Ни для кого из окружения рейхсфюрера не было секретом, что во время бесед с подчиненными он постоянно прибегал к одному и тому же приему – делал вид, что, поддерживая разговор, занят изучением какого-то очень важного документа. И беседа с обер-диверсантом рейха исключения не составляла. Что, однако, не мешало «черному Генриху», как очень часто именовали рейхсфюрера, поддерживать разговор на вполне достойном уровне.
– И потом, всем нам известна неуравновешенность барона фон Шмидта, – воспользовался моментом Скорцени, чтобы дать реальную оценку новоявленному «хранителю сокровищ фельдмаршала». Поэтому и решено, господин рейхсфюрер, что в окружении этого оберштурмбаннфюрера, – чин фон Шмидта Отто всегда произносил с той долей иронии, которая не оставляла сомнений, что столь высокого, по меркам СС, чина барон явно не достоин, – постоянно должен находиться кто-то очень надежный. В противном случае мы потеряем фон Шмидта задолго до того, как уже в послевоенное время представится возможность вспомнить о морских сокровищах фельдмаршала.
– И затем уже – возможность «окончательно потерять» самого барона.
– Что нами тоже предусмотрено, – вытянулся по стойке «смирно» Скорцени.
Хотя Гиммлер и носил мундир фельдмаршала СС[15] и занимал должность командующего войсками этой организации, по-настоящему военным человеком он себя все же не ощущал. Вот почему рядом с такими людьми, как «первый диверсант рейха», он чувствовал себя, как гном – под могучей рукой богатыря; хоть и не слишком уютно, зато защищено.
– Кстати, барон, что – последний из тех, кто реально способен помочь нам в поисках сокровищ? – Скорцени показалось, что, спросив об этом, Гиммлер даже приподнялся со своего кресла.
– Похоже, что да.
– Вообще… последний? – вопрос показался первому диверсанту рейха совершенно нелепым, тем не менее он ответил на него со всей возможной серьезностью:
– Если речь идет о тех, кто в самом деле способен служить проводником водолазной экспедиции, а не заразным разносчиком слухов.
– Почему он? – откинулся на спинку кресла главнокомандующий войск СС, и свинцовые кругляшки его очков мгновенно потускнели. Но лишь после этого вопроса он жестом руки указал Скорцени на стул за приставным столом, слева от себя.
– Таким оказался выбор фельдмаршала Роммеля, который назначил барона начальником охраны своего Африканского конвоя.
– Я хотел спросить, почему остался только фон Шмидт, – понял свою ошибку Гиммлер. – Что с остальными? Где они?
– Увы, их уже нет. Так сложились обстоятельства. В силу разных причин все они погибли.
Гиммлер настороженно смотрел на обер-диверсанта, ожидая разъяснений. Скорцени этого не любил. Об убийствах он предпочитал не откровенничать даже с начальством.
– И кто же был заинтересован… в создании подобных «обстоятельств»?
– Наш глубокоуважаемый партайгеноссе Борман.
– Всего лишь? – От Скорцени не ускользнуло, что имя заместителя фюрера по партии особого удивления у рейхсфюрера не вызвало.
– Ну, еще в какой-то степени Геринг.
– Что более правдоподобно.

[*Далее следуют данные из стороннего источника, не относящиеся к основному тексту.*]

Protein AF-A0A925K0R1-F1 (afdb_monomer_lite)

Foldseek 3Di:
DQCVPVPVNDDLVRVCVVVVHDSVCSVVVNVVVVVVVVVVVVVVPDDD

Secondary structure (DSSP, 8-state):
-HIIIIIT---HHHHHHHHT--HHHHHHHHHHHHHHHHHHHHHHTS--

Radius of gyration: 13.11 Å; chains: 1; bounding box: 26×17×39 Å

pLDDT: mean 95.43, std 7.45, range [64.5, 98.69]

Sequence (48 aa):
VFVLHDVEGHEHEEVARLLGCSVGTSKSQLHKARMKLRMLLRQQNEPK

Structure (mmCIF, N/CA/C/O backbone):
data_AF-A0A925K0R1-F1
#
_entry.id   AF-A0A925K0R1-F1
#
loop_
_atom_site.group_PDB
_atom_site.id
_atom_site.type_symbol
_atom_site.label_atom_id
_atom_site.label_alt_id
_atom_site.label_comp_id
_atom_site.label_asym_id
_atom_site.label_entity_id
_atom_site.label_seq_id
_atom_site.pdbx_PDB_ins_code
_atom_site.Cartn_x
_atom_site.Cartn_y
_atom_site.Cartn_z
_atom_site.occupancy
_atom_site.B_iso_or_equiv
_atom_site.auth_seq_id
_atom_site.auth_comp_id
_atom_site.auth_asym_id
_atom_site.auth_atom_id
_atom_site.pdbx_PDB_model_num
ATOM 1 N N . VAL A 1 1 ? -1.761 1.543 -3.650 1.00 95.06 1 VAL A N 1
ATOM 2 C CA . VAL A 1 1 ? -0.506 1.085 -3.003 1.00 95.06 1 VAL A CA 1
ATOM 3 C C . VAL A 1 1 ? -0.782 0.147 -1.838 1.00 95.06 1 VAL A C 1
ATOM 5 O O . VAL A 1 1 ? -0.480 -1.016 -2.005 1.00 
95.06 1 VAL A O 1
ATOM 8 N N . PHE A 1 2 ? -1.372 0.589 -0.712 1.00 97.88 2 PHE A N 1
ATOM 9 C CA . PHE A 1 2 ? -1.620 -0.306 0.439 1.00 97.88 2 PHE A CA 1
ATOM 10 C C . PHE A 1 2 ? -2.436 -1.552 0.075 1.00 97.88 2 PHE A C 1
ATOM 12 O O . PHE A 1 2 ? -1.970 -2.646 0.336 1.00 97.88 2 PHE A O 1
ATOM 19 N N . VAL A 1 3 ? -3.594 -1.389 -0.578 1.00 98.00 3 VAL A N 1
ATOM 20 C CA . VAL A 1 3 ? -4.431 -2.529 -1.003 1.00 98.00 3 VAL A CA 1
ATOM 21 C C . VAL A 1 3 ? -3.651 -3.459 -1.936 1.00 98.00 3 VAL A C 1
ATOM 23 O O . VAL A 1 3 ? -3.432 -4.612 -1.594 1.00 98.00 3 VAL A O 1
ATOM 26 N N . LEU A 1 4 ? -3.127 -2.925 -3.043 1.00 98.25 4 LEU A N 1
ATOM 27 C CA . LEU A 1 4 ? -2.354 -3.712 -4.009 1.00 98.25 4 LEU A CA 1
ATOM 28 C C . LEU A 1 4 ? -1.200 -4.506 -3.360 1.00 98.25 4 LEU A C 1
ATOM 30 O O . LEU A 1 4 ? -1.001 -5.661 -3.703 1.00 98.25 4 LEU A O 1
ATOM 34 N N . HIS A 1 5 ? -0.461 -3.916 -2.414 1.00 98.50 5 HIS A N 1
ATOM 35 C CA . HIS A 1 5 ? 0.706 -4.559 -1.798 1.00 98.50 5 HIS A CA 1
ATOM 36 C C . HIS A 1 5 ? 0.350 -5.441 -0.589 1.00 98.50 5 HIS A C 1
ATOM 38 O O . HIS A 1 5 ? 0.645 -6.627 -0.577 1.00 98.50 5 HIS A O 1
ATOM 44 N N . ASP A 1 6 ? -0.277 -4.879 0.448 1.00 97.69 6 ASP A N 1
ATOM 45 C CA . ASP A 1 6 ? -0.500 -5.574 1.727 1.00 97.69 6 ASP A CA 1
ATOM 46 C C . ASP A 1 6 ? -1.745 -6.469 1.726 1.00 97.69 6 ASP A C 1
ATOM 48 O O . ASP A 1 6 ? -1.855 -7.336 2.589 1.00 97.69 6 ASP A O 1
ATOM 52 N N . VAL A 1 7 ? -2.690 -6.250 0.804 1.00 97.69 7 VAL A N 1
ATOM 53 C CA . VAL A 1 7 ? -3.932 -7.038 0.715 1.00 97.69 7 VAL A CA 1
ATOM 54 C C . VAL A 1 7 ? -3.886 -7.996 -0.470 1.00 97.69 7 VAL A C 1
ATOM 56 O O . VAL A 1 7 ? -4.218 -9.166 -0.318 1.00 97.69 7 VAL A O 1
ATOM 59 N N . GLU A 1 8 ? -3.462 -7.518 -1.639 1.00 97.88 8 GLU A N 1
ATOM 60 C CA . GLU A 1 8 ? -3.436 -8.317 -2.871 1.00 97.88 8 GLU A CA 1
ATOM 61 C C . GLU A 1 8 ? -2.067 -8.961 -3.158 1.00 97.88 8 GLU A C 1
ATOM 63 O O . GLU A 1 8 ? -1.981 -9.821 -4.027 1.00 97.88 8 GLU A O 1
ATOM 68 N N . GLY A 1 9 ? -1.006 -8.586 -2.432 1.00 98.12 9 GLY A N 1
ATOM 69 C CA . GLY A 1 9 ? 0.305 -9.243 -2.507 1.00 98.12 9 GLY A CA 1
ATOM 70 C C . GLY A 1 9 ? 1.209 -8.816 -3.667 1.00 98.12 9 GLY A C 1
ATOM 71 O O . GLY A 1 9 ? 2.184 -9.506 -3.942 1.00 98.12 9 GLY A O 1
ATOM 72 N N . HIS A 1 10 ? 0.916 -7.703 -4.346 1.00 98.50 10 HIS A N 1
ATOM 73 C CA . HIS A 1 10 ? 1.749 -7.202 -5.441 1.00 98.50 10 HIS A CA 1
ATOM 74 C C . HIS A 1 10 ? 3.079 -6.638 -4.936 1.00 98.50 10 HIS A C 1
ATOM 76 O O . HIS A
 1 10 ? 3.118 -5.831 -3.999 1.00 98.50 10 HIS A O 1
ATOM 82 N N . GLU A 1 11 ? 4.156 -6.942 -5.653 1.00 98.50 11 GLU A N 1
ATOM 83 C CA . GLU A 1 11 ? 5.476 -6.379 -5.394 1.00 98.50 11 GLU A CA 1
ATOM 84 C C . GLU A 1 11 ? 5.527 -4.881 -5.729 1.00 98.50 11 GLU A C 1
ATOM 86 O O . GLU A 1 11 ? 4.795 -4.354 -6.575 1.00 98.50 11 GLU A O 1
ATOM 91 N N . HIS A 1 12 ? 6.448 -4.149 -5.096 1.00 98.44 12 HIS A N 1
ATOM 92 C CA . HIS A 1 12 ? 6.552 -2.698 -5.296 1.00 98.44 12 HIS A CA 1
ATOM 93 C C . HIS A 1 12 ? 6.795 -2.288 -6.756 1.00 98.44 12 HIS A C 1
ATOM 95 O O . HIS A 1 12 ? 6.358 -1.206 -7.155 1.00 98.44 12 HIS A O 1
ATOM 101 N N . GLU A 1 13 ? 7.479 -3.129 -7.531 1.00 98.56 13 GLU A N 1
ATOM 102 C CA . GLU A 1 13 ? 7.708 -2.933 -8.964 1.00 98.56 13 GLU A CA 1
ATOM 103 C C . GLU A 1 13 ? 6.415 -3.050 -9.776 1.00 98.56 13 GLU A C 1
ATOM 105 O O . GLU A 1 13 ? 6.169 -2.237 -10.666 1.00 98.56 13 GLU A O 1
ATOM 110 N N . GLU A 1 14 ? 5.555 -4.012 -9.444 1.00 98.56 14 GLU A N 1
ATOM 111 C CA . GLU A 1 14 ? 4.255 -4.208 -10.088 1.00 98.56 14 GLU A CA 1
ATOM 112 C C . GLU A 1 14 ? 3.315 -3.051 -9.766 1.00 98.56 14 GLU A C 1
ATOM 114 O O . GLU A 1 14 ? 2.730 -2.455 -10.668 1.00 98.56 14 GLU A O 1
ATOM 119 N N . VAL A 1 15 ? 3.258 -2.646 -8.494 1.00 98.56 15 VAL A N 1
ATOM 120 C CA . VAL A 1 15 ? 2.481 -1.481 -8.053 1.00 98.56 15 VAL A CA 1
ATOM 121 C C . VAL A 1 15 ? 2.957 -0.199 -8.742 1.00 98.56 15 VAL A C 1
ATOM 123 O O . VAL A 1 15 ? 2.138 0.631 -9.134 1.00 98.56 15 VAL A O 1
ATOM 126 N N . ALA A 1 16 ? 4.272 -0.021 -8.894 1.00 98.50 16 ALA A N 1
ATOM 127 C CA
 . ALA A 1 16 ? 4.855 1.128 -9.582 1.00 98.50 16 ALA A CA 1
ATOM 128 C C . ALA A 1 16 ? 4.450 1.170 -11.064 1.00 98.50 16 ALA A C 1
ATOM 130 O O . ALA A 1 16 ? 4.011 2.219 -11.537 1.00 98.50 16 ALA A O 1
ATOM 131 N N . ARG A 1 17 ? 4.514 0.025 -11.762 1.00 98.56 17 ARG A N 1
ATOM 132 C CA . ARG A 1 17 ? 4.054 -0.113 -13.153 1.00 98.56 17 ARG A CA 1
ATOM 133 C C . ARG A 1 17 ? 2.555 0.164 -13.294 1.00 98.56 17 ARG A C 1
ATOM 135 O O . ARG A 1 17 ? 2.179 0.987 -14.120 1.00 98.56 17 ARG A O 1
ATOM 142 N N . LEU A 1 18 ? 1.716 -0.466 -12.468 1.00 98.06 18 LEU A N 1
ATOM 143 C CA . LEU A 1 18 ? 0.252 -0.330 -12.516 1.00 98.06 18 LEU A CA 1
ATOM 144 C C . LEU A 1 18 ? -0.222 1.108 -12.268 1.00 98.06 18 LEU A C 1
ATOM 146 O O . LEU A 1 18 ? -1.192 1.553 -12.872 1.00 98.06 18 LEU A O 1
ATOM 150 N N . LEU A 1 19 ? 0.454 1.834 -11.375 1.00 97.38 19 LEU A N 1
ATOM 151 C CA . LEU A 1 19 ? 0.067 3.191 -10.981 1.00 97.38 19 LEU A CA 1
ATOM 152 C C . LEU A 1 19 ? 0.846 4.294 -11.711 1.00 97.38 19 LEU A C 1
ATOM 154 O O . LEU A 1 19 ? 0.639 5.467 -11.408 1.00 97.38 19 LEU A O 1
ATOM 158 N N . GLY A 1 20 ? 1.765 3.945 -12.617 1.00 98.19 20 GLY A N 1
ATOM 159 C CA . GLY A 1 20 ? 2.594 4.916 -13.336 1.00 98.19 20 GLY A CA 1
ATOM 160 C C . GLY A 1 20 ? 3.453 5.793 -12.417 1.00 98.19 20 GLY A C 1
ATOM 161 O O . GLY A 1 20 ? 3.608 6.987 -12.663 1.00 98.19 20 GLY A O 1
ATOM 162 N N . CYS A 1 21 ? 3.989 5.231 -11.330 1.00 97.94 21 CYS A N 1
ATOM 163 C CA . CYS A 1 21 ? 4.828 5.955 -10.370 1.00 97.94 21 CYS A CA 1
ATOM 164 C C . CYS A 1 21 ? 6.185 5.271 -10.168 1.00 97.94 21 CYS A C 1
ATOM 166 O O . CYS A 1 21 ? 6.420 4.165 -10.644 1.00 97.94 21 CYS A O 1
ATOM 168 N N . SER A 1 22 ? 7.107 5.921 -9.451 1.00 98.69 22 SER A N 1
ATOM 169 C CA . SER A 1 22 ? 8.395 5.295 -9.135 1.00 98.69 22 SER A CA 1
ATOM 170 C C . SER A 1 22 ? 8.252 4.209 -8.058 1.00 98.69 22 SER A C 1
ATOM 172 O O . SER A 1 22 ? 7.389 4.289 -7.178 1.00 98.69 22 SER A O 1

Однако согласен: решения, судя по всему, принимал все же Борман.
– Используя, как это ни странно, абверовскую агентуру Канариса и, конечно же, свои старые партийные кадры. Впрочем, мы были заинтересованы в том же.
К паузе Скорцени прибег специально для того, чтобы позволить рейхсфюреру задать неминуемый в этой ситуации уточняющий вопрос: «Кто это “мы”?»
Зашел адъютант. Положив перед командующим войсками СС коричневую папочку с тесненным на нем золотистым орлом и произнеся при этом свое традиционное «Как вы приказывали, господин рейхсфюрер СС», он удалился. Однако Гиммлер так и не шелохнулся. Запрокинув голову, он ждал разъяснений.